Backsights and default accuracy estimates

Mon, 13 May 2002 16:23:43 +0100

On Fri, May 10, 2002 at 12:49:19PM +0100, M.J. Green wrote:
> Thinking about it, the way a surveying program should ideally run, is to
> consider the probabiliity distribution for each measurement taken, and do
> calculations based on this.  Accurately calulating the probablity
> distribution and doing calulations based on these is very hard and time
> consuming.  Therefore, as the real probability distributions are unknown
> and are too hard to manipulate, they are at some point approximated to
> gaussian.

Another reason to approximate to gaussian is that the distributions of
combinations of independent measurements will very quickly tend to a gaussian
distributions, whatever the initial distribution (even from a uniform
distribution which looks very different to a bell curve).  The Central Limit
Theorem tell us this.  I wrote a short article in Compass Points about this:

http://www.chaos.org.uk/survex/cp/CP14/CPoint14.htm

Search the page for "uniform".  There's a summary of an email discussion
on a similar topic to this one too.

(Wadders: any chance of adding some `<a name="...">' tags next time you fettle
the on-line compass points?  It would be nice to be able to link to an
individual article...)

> This leaves the problem of choosing what sigma (1 sd) is for the gaussian.
> I believe the correct way to do this is to make a suitable approximation
> for the probability distribution is, then calculate the standard deviation
> of that.

That sounds reasonable.

> This way the probability distributions have the meaning that
> they were intended, rather than putting in a scale factor when choosing
> how large one sd is, then putting the inverse if it in when deciding when
> to complain.

That's a poor way to think about it - it makes it sounds like a total bodge
which it isn't.  It's perhaps not the best possible model, but it's not
as arbitrary as you suggest.

Better to think of it as picking a confidence limit (e.g. 3 standard
deviations) above which you are dubious about the reading, and using it
consistently in the two places.  It just happens that whatever value you use
cancels out.

> For BCRA grade 5, I suggest this means that the surveyor was trying to
> read to the nearest degree.  If he could do this perfectly, thenthis would
> mean a top hat function between -0.5 and 0.5 degrees.
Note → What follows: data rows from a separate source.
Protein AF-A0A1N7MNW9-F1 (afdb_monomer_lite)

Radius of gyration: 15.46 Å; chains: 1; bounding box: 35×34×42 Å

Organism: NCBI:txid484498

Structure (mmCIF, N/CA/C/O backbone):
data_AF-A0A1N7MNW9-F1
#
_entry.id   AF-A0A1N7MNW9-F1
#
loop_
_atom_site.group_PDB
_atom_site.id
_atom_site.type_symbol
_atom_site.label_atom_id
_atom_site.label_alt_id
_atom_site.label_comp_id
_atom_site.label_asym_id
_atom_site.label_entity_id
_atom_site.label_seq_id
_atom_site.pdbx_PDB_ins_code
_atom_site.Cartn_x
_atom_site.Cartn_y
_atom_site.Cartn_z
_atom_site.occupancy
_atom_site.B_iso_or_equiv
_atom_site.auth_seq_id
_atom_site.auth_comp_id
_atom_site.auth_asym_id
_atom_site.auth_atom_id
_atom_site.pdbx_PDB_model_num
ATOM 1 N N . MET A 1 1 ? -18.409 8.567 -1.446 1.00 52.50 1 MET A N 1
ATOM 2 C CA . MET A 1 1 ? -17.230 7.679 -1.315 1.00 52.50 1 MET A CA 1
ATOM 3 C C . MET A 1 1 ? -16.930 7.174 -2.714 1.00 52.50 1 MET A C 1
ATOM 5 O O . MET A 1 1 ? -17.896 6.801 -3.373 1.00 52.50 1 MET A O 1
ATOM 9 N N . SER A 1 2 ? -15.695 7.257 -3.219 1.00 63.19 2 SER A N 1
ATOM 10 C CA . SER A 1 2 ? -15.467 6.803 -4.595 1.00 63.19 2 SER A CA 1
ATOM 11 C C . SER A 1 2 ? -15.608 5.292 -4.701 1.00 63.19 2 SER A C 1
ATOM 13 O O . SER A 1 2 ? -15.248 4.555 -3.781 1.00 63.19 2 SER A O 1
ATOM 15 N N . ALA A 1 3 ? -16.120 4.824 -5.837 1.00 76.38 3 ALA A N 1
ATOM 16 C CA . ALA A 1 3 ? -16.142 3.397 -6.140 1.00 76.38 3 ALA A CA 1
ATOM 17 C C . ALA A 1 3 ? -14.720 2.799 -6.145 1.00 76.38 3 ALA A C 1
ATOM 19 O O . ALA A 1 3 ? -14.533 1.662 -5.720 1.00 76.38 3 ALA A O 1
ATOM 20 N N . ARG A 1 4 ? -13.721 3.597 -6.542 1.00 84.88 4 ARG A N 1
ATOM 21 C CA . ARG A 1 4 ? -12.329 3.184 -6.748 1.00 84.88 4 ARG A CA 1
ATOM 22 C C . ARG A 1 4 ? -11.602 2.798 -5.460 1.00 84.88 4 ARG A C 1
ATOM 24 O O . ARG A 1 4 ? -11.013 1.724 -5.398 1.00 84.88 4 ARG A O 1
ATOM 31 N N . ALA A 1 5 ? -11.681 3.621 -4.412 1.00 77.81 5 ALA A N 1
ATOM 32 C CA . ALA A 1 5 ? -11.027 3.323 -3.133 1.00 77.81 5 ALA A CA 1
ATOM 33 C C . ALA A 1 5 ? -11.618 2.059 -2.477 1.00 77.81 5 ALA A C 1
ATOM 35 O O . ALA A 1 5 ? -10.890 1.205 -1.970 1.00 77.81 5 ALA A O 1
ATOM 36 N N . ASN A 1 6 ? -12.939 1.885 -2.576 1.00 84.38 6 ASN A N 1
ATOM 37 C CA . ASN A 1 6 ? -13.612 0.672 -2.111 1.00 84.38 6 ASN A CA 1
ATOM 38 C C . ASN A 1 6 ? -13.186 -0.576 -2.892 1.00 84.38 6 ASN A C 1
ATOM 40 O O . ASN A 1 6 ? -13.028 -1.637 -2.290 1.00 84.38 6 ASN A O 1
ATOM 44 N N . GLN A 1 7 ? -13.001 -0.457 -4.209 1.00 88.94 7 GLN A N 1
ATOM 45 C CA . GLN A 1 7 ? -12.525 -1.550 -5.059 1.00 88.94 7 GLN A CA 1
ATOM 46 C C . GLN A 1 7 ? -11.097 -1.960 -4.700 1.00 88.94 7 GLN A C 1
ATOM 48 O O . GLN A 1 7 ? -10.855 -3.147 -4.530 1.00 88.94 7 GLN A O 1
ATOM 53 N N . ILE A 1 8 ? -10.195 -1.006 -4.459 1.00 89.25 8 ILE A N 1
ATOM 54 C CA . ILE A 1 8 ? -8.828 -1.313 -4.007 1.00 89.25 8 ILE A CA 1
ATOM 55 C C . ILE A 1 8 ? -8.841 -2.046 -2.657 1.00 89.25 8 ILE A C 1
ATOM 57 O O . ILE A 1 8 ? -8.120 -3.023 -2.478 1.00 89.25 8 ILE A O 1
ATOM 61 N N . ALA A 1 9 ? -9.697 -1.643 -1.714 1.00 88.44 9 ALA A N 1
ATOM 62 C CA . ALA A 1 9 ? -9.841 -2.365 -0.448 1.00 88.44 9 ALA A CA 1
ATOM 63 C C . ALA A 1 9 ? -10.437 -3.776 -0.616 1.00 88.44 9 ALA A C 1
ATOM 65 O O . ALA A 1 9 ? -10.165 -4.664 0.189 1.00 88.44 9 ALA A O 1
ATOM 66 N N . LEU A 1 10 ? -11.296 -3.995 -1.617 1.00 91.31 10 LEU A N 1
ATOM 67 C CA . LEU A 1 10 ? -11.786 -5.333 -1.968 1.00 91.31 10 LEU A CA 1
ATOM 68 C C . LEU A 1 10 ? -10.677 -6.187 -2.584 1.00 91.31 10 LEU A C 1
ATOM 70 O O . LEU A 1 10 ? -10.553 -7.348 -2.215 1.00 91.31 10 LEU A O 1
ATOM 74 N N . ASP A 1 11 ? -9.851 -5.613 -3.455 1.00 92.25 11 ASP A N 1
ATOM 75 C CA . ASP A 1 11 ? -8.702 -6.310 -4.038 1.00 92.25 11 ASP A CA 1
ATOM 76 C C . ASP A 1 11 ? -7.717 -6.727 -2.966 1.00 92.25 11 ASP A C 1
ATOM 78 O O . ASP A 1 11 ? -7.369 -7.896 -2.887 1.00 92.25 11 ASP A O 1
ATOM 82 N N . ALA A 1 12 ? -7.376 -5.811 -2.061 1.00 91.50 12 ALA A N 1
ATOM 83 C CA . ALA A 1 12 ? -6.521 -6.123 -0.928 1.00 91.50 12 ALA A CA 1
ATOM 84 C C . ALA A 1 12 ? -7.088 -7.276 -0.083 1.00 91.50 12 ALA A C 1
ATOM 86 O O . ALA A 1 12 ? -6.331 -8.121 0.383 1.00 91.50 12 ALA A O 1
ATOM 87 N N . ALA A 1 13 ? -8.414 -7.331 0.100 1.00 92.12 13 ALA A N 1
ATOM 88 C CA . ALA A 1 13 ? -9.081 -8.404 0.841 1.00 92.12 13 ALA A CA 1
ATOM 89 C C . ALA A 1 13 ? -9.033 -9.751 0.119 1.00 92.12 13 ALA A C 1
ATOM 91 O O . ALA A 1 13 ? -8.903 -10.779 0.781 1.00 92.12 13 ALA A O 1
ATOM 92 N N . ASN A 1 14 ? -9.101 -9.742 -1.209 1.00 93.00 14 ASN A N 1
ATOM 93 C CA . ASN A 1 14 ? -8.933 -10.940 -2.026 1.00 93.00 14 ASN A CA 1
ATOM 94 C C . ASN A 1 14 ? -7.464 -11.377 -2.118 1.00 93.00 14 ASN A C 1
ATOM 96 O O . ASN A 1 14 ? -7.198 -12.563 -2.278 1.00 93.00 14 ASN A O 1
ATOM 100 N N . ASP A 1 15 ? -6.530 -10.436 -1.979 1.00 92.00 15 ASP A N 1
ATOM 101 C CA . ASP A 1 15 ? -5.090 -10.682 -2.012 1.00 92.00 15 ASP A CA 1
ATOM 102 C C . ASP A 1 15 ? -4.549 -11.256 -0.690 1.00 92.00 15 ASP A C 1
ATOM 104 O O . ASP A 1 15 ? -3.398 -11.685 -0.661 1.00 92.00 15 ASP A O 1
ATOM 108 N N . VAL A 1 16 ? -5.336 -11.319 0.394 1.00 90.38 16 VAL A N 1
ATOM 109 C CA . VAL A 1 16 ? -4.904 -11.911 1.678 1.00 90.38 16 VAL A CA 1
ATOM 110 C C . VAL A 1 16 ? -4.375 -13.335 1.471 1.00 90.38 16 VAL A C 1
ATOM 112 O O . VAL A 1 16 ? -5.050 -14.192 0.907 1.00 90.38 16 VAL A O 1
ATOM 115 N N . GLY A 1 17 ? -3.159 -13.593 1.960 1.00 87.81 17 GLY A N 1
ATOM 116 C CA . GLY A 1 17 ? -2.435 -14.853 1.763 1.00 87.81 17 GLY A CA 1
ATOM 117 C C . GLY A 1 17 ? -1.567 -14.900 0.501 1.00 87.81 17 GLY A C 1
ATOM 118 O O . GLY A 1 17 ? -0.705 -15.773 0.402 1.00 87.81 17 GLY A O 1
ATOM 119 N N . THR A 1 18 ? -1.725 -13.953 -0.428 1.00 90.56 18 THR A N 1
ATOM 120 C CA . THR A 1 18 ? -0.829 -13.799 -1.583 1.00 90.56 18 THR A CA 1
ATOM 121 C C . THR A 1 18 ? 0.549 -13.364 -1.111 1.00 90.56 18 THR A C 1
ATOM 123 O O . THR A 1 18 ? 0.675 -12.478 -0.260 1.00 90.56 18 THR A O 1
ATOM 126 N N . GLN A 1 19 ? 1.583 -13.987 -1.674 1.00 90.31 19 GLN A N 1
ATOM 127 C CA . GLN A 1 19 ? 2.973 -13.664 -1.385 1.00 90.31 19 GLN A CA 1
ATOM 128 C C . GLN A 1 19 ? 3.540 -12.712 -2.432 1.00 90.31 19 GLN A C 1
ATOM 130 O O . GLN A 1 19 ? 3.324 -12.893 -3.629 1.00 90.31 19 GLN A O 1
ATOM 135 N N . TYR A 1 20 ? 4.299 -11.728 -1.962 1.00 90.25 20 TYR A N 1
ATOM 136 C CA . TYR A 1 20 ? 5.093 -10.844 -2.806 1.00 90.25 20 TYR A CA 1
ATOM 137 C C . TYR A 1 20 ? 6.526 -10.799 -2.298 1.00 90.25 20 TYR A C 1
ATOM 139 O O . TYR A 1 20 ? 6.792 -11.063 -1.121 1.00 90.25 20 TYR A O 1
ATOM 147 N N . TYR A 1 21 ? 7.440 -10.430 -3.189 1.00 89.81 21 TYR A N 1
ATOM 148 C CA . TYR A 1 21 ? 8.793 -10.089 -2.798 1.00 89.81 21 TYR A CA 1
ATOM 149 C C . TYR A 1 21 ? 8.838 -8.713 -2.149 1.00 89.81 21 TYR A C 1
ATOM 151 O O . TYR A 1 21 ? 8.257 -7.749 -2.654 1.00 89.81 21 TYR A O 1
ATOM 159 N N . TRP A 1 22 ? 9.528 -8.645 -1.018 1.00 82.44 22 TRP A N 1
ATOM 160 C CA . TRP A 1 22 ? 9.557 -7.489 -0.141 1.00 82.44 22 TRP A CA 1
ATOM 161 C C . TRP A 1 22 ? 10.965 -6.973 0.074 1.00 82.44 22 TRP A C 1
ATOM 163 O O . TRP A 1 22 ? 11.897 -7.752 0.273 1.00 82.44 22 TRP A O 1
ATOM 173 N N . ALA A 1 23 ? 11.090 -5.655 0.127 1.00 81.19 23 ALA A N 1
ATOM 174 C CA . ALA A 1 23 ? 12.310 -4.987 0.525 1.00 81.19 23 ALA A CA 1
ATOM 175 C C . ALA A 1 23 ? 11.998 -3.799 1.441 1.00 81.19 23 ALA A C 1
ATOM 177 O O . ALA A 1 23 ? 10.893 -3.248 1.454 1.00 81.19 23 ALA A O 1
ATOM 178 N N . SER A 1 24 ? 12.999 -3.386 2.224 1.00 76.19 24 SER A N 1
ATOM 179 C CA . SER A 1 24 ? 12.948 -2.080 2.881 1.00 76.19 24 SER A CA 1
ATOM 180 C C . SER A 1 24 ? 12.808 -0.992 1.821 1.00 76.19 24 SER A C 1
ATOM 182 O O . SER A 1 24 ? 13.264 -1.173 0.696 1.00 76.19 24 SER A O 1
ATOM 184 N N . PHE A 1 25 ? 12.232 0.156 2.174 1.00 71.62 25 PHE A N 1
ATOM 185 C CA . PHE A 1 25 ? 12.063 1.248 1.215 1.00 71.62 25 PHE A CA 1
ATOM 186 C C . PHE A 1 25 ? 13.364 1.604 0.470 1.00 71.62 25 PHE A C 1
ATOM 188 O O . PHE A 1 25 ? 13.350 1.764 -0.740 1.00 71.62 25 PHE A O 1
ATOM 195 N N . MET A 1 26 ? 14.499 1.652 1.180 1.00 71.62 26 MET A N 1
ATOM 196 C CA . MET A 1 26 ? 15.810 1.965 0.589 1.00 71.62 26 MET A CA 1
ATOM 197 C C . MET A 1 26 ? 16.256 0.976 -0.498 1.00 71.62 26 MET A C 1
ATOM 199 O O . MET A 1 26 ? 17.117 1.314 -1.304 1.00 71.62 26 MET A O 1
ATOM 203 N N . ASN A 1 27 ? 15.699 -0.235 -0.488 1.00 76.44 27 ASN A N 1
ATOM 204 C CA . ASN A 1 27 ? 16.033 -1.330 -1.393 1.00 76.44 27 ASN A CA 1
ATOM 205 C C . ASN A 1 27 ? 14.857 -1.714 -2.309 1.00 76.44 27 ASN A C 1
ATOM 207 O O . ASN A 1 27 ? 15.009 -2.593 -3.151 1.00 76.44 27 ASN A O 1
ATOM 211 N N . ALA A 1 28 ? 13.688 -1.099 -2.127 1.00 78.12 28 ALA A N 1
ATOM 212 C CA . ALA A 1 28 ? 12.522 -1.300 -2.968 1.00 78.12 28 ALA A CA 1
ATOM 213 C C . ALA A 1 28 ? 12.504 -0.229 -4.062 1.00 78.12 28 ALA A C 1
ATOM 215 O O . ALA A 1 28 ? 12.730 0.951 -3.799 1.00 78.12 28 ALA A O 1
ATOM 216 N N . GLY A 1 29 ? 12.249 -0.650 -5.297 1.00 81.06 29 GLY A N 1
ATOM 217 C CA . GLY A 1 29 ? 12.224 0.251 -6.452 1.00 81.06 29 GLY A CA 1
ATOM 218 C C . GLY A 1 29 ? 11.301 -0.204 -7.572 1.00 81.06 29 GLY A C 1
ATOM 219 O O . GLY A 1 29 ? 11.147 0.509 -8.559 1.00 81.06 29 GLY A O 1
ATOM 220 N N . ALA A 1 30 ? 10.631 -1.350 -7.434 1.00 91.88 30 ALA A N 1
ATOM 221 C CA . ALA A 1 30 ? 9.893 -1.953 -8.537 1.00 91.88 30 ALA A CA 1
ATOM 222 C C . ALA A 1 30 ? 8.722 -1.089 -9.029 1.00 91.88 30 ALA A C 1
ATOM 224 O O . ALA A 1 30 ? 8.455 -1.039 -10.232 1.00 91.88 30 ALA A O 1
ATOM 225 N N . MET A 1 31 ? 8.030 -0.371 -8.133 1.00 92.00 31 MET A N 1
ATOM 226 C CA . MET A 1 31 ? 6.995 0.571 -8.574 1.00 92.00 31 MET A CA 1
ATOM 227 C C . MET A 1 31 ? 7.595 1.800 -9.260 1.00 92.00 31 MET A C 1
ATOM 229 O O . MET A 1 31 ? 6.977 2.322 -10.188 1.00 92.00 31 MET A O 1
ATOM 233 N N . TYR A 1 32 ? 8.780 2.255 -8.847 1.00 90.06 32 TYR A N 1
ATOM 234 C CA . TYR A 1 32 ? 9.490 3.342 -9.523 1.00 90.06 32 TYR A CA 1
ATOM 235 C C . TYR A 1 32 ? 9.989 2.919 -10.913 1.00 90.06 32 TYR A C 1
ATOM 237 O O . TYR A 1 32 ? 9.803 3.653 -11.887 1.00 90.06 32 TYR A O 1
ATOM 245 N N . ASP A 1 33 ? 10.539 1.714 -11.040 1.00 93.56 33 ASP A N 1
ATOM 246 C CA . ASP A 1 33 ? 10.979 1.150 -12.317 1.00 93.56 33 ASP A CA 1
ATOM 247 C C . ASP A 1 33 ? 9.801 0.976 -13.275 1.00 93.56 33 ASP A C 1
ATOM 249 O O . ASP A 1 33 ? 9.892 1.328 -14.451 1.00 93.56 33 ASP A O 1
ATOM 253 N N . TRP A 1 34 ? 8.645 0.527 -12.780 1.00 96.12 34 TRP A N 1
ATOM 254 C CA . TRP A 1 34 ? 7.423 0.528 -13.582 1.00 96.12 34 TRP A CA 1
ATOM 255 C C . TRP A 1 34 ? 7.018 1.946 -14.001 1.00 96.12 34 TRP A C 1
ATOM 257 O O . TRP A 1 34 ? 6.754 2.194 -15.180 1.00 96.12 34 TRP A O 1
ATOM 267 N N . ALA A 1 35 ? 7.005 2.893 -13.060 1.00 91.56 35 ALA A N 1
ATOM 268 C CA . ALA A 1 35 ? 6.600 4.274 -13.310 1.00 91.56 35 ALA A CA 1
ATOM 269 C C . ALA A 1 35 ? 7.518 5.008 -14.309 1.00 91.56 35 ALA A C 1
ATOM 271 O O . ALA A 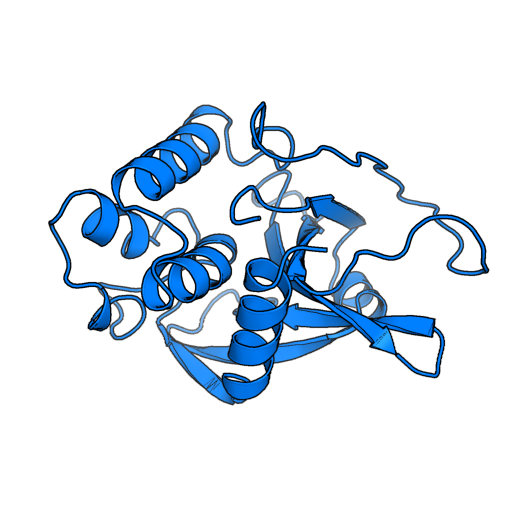1 35 ? 7.088 5.960 -14.960 1.00 91.56 35 ALA A O 1
ATOM 272 N N . THR A 1 36 ? 8.768 4.565 -14.452 1.00 93.62 36 THR A N 1
ATOM 273 C CA . THR A 1 36 ? 9.751 5.101 -15.408 1.00 93.62 36 THR A CA 1
ATOM 274 C C . THR A 1 36 ? 9.866 4.280 -16.697 1.00 93.62 36 THR A C 1
ATOM 276 O O . THR A 1 36 ? 10.612 4.661 -17.598 1.00 93.62 36 THR A O 1
ATOM 279 N N . GLY A 1 37 ? 9.096 3.193 -16.830 1.00 93.00 37 GLY A N 1
ATOM 280 C CA . GLY A 1 37 ? 9.071 2.330 -18.015 1.00 93.00 37 GLY A CA 1
ATOM 281 C C . GLY A 1 37 ? 10.173 1.264 -18.063 1.00 93.00 37 GLY A C 1
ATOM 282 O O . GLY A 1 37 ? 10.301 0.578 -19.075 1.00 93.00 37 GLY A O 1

That has a certain appeal, though BCRA grade 5 is "accurate to +/- 1 degree"
not "accurate to +/- 0.5 degrees", which this rather ignores.

> However there is
> also instrument calibration, and the pointing in slightly the wrong way,
> and reading error when the reading is about half way.

So in other words, the reading is a combination of several variables, each with
their own distribution, and probably all largely independent.  So by the
Central Limit Theorem, the actual distribution is approximately a Gaussian!

> Due to this and in
> the spirit of the abssolute bounds suggested by the BCRA, I suggest that
> the a reasonable probability distibution would be linear in the region
> between 1 and 0.5 degrees, and then flat between 0.5 and 0 degrees.  This
> is of course just a guess but it should give a better guess as to the
> magnitude of 1sd than either my previous top hat functions, or assuming
> reading are gaussian and putting a percentage cut of that is within 1
> degree.  This gives 1sd equals 0.456 degrees, or 1 degree = 2.2 sds.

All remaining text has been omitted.